CIRP is a natural extension of Return to Misty Moorings, taking advantage of the vast glacial area above Stewart, BC. Now and then you will see a road, but they are few and far between. On the vastness of the icefields, there are no roads and the only way to effectively reach all of the locations is by air. The two main aircraft modes being fixed wing (airplane) and helicopter.

Step one in designing a package like this for the flight sim community is creating the individual, and in this case outlying packages. These are placed where ice stations would be placed in order to study the glaciers, their topography, their movement and their "character." Step two is "doing something" with the scenery locations. For CIRP, there are two "Operations" tables ... one for Air Operations, the second for Land Operations. These will include flight plans and interesting uses for the carefully placed and designed scenery packages.

Airplane CIRP Repaints

The CIRP aircraft that needs to be used for the glaciers is one that has the power and lift configuration for near STOL conditions. Most of the time skis will be the best choice, but tundra wheeled aircraft also work well on the ice. There are three places where amphibians and float plans can land, one at Summit Lake, another at the Rest & Recreation Lodge and the third at the Stewart Operations Base. Your aircraft should be equipped with an ADF as all ice stations have NDBs. Also a GPS is almost mandatory in these conditions.

To download CIRP repaints, click on an image below:
Grumman goose pic Grumman Goose Pic

 

Helicopter CIRP Repaints:

The CIRP Helicopter is critical to the air operations for the project. There are 18 helipads from different sizes and improvised landing zones (LZ) located out over the glaciers in some very precarious landing conditions. For the RTMM/CIRP fans who enjoy the helicopters, this group of scenery additions will test your skills. The winds and weather in general are rarely "favorable" and should always be taken seriously on approach/departure to the stations and mountain based landing zones. High altitude approved helicopters, providing enough power, are best to handle both successfully. 

To Download a CIRP Repaint, click on an image below:

Bell 206 pic Dodosim 206 pic

Routes and Dispatches for Air Operations (FAQ Using Dispatcher's Ribbons)
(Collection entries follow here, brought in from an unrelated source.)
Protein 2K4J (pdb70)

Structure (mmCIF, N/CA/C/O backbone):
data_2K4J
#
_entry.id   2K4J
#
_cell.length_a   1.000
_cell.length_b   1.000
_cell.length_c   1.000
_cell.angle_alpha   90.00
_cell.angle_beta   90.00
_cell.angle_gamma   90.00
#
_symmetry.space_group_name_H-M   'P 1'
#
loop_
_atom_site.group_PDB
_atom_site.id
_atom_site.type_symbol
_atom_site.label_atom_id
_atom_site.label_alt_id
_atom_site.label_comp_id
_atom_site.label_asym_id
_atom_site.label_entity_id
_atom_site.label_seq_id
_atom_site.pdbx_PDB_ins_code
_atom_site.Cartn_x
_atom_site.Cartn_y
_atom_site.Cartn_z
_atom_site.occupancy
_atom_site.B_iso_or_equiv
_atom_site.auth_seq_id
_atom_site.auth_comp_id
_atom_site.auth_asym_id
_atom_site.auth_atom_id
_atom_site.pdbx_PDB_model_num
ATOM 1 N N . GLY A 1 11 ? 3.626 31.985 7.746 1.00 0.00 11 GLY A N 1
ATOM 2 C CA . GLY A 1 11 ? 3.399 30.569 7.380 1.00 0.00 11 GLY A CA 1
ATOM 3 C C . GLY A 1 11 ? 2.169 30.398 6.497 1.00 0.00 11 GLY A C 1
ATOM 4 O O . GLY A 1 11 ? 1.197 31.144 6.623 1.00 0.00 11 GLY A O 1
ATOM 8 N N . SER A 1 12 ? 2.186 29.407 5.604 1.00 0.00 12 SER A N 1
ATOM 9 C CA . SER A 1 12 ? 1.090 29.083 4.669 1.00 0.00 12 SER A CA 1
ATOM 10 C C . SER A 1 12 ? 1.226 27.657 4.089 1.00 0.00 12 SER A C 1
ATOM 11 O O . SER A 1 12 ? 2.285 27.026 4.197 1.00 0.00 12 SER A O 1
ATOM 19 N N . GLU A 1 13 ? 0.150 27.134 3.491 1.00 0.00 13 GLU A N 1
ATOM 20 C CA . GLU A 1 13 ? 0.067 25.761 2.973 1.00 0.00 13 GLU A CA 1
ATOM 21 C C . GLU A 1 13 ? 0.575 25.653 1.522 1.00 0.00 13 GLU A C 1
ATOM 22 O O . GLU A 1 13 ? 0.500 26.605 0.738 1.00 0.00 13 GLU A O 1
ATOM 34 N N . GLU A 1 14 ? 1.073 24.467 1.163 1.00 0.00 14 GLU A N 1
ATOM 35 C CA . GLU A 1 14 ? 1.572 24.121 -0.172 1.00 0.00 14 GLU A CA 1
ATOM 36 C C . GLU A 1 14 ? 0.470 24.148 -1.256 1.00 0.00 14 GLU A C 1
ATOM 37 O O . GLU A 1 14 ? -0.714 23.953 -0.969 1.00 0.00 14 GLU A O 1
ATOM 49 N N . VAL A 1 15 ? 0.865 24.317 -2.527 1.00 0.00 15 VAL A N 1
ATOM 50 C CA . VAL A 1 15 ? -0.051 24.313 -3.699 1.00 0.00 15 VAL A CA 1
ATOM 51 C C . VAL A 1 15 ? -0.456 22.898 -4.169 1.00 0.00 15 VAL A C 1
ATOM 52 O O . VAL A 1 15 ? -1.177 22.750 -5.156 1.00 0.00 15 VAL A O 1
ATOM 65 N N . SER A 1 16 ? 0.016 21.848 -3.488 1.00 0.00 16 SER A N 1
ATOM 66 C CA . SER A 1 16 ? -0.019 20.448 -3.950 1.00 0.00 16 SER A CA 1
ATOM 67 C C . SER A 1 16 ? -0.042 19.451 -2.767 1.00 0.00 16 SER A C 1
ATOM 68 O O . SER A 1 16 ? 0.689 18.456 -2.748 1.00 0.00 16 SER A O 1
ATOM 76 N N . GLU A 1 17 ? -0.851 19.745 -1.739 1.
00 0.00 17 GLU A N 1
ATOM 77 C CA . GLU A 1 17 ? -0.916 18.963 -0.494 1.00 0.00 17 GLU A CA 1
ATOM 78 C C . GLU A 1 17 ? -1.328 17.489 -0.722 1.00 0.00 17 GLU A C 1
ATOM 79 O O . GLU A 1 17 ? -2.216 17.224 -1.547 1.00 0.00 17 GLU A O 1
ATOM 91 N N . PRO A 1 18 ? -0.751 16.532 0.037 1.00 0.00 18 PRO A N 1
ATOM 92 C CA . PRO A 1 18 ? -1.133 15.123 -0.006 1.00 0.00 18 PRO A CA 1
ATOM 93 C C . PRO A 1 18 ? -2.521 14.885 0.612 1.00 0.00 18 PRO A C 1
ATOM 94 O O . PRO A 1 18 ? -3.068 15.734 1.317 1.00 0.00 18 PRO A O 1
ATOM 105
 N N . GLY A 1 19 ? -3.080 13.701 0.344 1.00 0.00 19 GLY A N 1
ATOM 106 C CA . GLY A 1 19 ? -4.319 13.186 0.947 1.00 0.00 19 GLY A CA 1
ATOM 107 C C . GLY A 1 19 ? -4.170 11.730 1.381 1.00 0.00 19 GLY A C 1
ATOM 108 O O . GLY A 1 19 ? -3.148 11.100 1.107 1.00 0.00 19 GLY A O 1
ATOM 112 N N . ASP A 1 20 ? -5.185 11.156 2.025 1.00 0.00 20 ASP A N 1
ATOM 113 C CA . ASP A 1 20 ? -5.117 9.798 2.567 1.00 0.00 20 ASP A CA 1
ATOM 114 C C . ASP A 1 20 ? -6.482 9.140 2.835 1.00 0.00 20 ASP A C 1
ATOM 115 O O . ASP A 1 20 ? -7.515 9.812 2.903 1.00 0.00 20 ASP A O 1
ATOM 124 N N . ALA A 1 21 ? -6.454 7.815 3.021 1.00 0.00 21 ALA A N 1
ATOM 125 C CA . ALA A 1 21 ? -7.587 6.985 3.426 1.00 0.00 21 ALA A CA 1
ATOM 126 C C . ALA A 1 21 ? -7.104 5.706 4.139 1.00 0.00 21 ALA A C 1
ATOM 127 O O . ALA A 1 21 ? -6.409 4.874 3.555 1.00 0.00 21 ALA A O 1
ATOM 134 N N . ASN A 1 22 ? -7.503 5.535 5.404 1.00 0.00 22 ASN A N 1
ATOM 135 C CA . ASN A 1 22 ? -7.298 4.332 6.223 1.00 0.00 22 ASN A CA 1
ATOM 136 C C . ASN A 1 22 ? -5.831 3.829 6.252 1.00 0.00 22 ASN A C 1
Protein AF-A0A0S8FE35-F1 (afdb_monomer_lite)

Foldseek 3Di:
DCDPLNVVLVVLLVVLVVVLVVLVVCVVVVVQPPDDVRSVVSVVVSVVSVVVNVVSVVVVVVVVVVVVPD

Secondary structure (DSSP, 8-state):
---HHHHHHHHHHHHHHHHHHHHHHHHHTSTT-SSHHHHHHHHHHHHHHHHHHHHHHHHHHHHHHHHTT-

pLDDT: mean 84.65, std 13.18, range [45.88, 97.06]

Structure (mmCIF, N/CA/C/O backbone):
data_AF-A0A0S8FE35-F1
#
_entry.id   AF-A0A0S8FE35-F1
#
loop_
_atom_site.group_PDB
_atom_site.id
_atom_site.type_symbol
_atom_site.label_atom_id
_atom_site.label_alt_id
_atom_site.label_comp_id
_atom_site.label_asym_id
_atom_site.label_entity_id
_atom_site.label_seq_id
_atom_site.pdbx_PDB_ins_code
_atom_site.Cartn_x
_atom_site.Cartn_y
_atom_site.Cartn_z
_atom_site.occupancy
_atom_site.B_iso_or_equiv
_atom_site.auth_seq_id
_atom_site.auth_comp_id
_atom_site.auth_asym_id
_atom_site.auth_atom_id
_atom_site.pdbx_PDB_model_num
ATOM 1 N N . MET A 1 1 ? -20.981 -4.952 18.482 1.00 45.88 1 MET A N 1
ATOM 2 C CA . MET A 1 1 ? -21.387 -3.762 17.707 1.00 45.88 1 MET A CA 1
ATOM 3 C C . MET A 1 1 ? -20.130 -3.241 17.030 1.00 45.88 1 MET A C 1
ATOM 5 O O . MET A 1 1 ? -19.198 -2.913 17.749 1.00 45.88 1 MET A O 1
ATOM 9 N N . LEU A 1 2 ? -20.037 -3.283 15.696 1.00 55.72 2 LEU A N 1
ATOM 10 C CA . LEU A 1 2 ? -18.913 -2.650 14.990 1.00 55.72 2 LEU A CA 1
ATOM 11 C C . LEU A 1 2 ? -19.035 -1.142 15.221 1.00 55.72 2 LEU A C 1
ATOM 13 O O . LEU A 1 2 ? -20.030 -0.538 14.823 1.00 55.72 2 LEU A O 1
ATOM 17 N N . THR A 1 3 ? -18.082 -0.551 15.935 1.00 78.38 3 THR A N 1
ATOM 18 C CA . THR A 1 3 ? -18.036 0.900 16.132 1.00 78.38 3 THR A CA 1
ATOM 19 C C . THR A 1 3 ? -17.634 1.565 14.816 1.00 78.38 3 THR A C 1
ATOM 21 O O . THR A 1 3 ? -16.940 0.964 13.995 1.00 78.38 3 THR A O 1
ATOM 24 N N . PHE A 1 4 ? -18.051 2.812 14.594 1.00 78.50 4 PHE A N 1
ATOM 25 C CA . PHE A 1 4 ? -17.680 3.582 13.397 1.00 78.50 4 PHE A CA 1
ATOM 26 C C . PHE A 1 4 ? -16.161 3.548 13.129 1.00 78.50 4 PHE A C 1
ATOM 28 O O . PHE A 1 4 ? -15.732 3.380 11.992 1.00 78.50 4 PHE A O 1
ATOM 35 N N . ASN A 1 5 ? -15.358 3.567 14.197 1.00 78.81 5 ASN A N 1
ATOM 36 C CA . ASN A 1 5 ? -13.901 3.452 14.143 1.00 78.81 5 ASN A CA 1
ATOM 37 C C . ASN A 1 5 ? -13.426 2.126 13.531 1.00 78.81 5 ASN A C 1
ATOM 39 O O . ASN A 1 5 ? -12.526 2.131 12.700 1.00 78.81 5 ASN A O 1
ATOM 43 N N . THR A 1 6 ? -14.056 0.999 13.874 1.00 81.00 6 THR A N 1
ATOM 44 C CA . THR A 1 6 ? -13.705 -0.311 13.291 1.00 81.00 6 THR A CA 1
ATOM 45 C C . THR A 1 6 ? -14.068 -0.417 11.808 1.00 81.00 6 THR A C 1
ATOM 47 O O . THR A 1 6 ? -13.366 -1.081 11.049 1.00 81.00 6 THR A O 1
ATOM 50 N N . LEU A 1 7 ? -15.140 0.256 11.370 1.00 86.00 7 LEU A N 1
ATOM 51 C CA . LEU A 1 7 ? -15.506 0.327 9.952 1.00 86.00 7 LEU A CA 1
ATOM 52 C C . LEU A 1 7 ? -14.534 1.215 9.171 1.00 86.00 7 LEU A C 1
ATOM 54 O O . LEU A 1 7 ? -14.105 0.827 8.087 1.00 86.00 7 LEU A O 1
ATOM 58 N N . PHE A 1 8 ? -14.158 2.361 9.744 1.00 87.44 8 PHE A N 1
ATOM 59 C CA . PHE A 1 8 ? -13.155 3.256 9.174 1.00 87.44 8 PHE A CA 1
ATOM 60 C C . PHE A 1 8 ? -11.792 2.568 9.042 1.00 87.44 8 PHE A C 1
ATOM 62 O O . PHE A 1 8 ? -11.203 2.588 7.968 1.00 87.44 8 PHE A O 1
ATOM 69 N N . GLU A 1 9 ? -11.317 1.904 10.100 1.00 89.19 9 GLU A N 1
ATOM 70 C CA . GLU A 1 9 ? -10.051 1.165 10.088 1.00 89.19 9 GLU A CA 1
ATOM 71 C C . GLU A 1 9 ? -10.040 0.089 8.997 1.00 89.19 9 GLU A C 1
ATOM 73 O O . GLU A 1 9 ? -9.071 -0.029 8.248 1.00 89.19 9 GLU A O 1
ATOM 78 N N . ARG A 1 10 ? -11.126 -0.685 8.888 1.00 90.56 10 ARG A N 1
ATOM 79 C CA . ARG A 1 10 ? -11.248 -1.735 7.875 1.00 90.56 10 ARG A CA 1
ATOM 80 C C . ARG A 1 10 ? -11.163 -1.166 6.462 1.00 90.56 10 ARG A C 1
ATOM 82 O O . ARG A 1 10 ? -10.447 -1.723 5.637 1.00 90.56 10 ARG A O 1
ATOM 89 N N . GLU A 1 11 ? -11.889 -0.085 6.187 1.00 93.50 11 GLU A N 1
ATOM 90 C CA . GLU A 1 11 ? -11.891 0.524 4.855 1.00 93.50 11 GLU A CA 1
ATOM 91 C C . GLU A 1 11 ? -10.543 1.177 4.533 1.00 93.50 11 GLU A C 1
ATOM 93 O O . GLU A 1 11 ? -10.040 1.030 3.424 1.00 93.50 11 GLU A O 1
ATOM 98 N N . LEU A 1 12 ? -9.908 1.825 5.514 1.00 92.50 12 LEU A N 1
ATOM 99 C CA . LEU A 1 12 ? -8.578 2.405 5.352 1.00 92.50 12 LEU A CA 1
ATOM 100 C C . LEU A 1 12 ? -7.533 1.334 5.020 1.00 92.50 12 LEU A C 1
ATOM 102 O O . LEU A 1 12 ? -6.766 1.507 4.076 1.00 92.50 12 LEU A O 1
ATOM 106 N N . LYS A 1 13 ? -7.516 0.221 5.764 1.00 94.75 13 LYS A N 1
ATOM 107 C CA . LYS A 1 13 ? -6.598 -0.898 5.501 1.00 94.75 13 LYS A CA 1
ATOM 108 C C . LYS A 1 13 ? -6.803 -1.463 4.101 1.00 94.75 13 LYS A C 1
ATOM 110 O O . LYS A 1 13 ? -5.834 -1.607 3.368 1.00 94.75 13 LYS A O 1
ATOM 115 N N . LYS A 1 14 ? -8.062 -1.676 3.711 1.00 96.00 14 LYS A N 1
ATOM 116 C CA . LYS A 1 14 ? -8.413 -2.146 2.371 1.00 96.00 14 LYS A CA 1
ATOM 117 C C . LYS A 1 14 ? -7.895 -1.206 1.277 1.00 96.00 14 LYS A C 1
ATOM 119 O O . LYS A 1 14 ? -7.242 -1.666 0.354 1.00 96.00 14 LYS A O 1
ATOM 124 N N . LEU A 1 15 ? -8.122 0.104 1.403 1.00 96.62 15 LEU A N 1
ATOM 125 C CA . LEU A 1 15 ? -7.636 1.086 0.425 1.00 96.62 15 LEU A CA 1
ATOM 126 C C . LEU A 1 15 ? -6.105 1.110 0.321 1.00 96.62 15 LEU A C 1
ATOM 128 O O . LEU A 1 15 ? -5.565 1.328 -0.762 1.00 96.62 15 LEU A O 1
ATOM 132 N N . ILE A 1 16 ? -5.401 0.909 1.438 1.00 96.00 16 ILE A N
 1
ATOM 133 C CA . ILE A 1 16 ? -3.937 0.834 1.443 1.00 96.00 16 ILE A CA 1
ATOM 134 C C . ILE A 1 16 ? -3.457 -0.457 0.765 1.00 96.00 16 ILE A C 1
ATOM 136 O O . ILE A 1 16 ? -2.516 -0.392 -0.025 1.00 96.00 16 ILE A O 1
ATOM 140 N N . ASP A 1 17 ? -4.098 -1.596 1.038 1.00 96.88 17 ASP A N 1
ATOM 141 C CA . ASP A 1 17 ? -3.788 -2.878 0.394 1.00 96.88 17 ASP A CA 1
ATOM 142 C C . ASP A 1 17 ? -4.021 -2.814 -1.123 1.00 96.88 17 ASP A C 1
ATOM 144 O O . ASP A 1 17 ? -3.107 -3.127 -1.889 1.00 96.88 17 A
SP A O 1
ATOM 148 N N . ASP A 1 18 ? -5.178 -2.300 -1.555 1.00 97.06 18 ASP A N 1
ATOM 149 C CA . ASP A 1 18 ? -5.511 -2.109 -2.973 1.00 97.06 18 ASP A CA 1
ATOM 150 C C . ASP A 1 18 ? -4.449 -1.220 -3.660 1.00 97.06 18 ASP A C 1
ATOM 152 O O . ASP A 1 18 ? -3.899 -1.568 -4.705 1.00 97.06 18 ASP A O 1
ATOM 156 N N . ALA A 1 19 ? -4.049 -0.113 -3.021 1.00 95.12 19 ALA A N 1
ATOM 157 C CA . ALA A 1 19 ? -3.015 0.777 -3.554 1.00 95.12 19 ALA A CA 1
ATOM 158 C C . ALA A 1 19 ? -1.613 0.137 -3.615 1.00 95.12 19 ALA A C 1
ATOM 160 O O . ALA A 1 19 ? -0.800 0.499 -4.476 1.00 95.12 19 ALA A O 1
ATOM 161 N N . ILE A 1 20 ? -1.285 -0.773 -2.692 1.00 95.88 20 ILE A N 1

Fixed Wing and Heli Operations
  • AirOps Dispatch 001 - Glacier Tour -(zip) This flight originates at PAKT and flies to the Summit Ice Station. This would be a typical flight for visitors and first time pilots to CIRP. The route is autopilot friendly at 1200 feet until the final waypoints where you will take manual control to climb the glacier and land at Summit Ice Station.
  • AirOps Dispatch 002 - Glacier Tour, Return (zip) This flight originates at the Summit Ice Station Visitors' Centre and takes the visitors back to PAKT via New Eddystone Rock. The flight is designed to fly nearly direct back to PAKT, but for bad weather, the auto-route guides you to a safe descent zone for an approach to PAKT.
  • AirOps Dispatch 003 - Glacier Grand Prix (zip) This is an airplane or helicopter tour of all 10 ice stations with a few side trips to see some of the interesting "extras". The flight is "autopilot friendly" ... but you will be very busy changing NDB frequencies and adjusting altitude. It is best to download the flight plan and follow your GPS or Plan-G Side window. The flight plan lines you up with the runway on each of the ice stations so you can land, do a "touch and go" or just a low flyover. You can also see a chart for each of the ice stations to see the runway layout. This is a good dispatch to see all the stations.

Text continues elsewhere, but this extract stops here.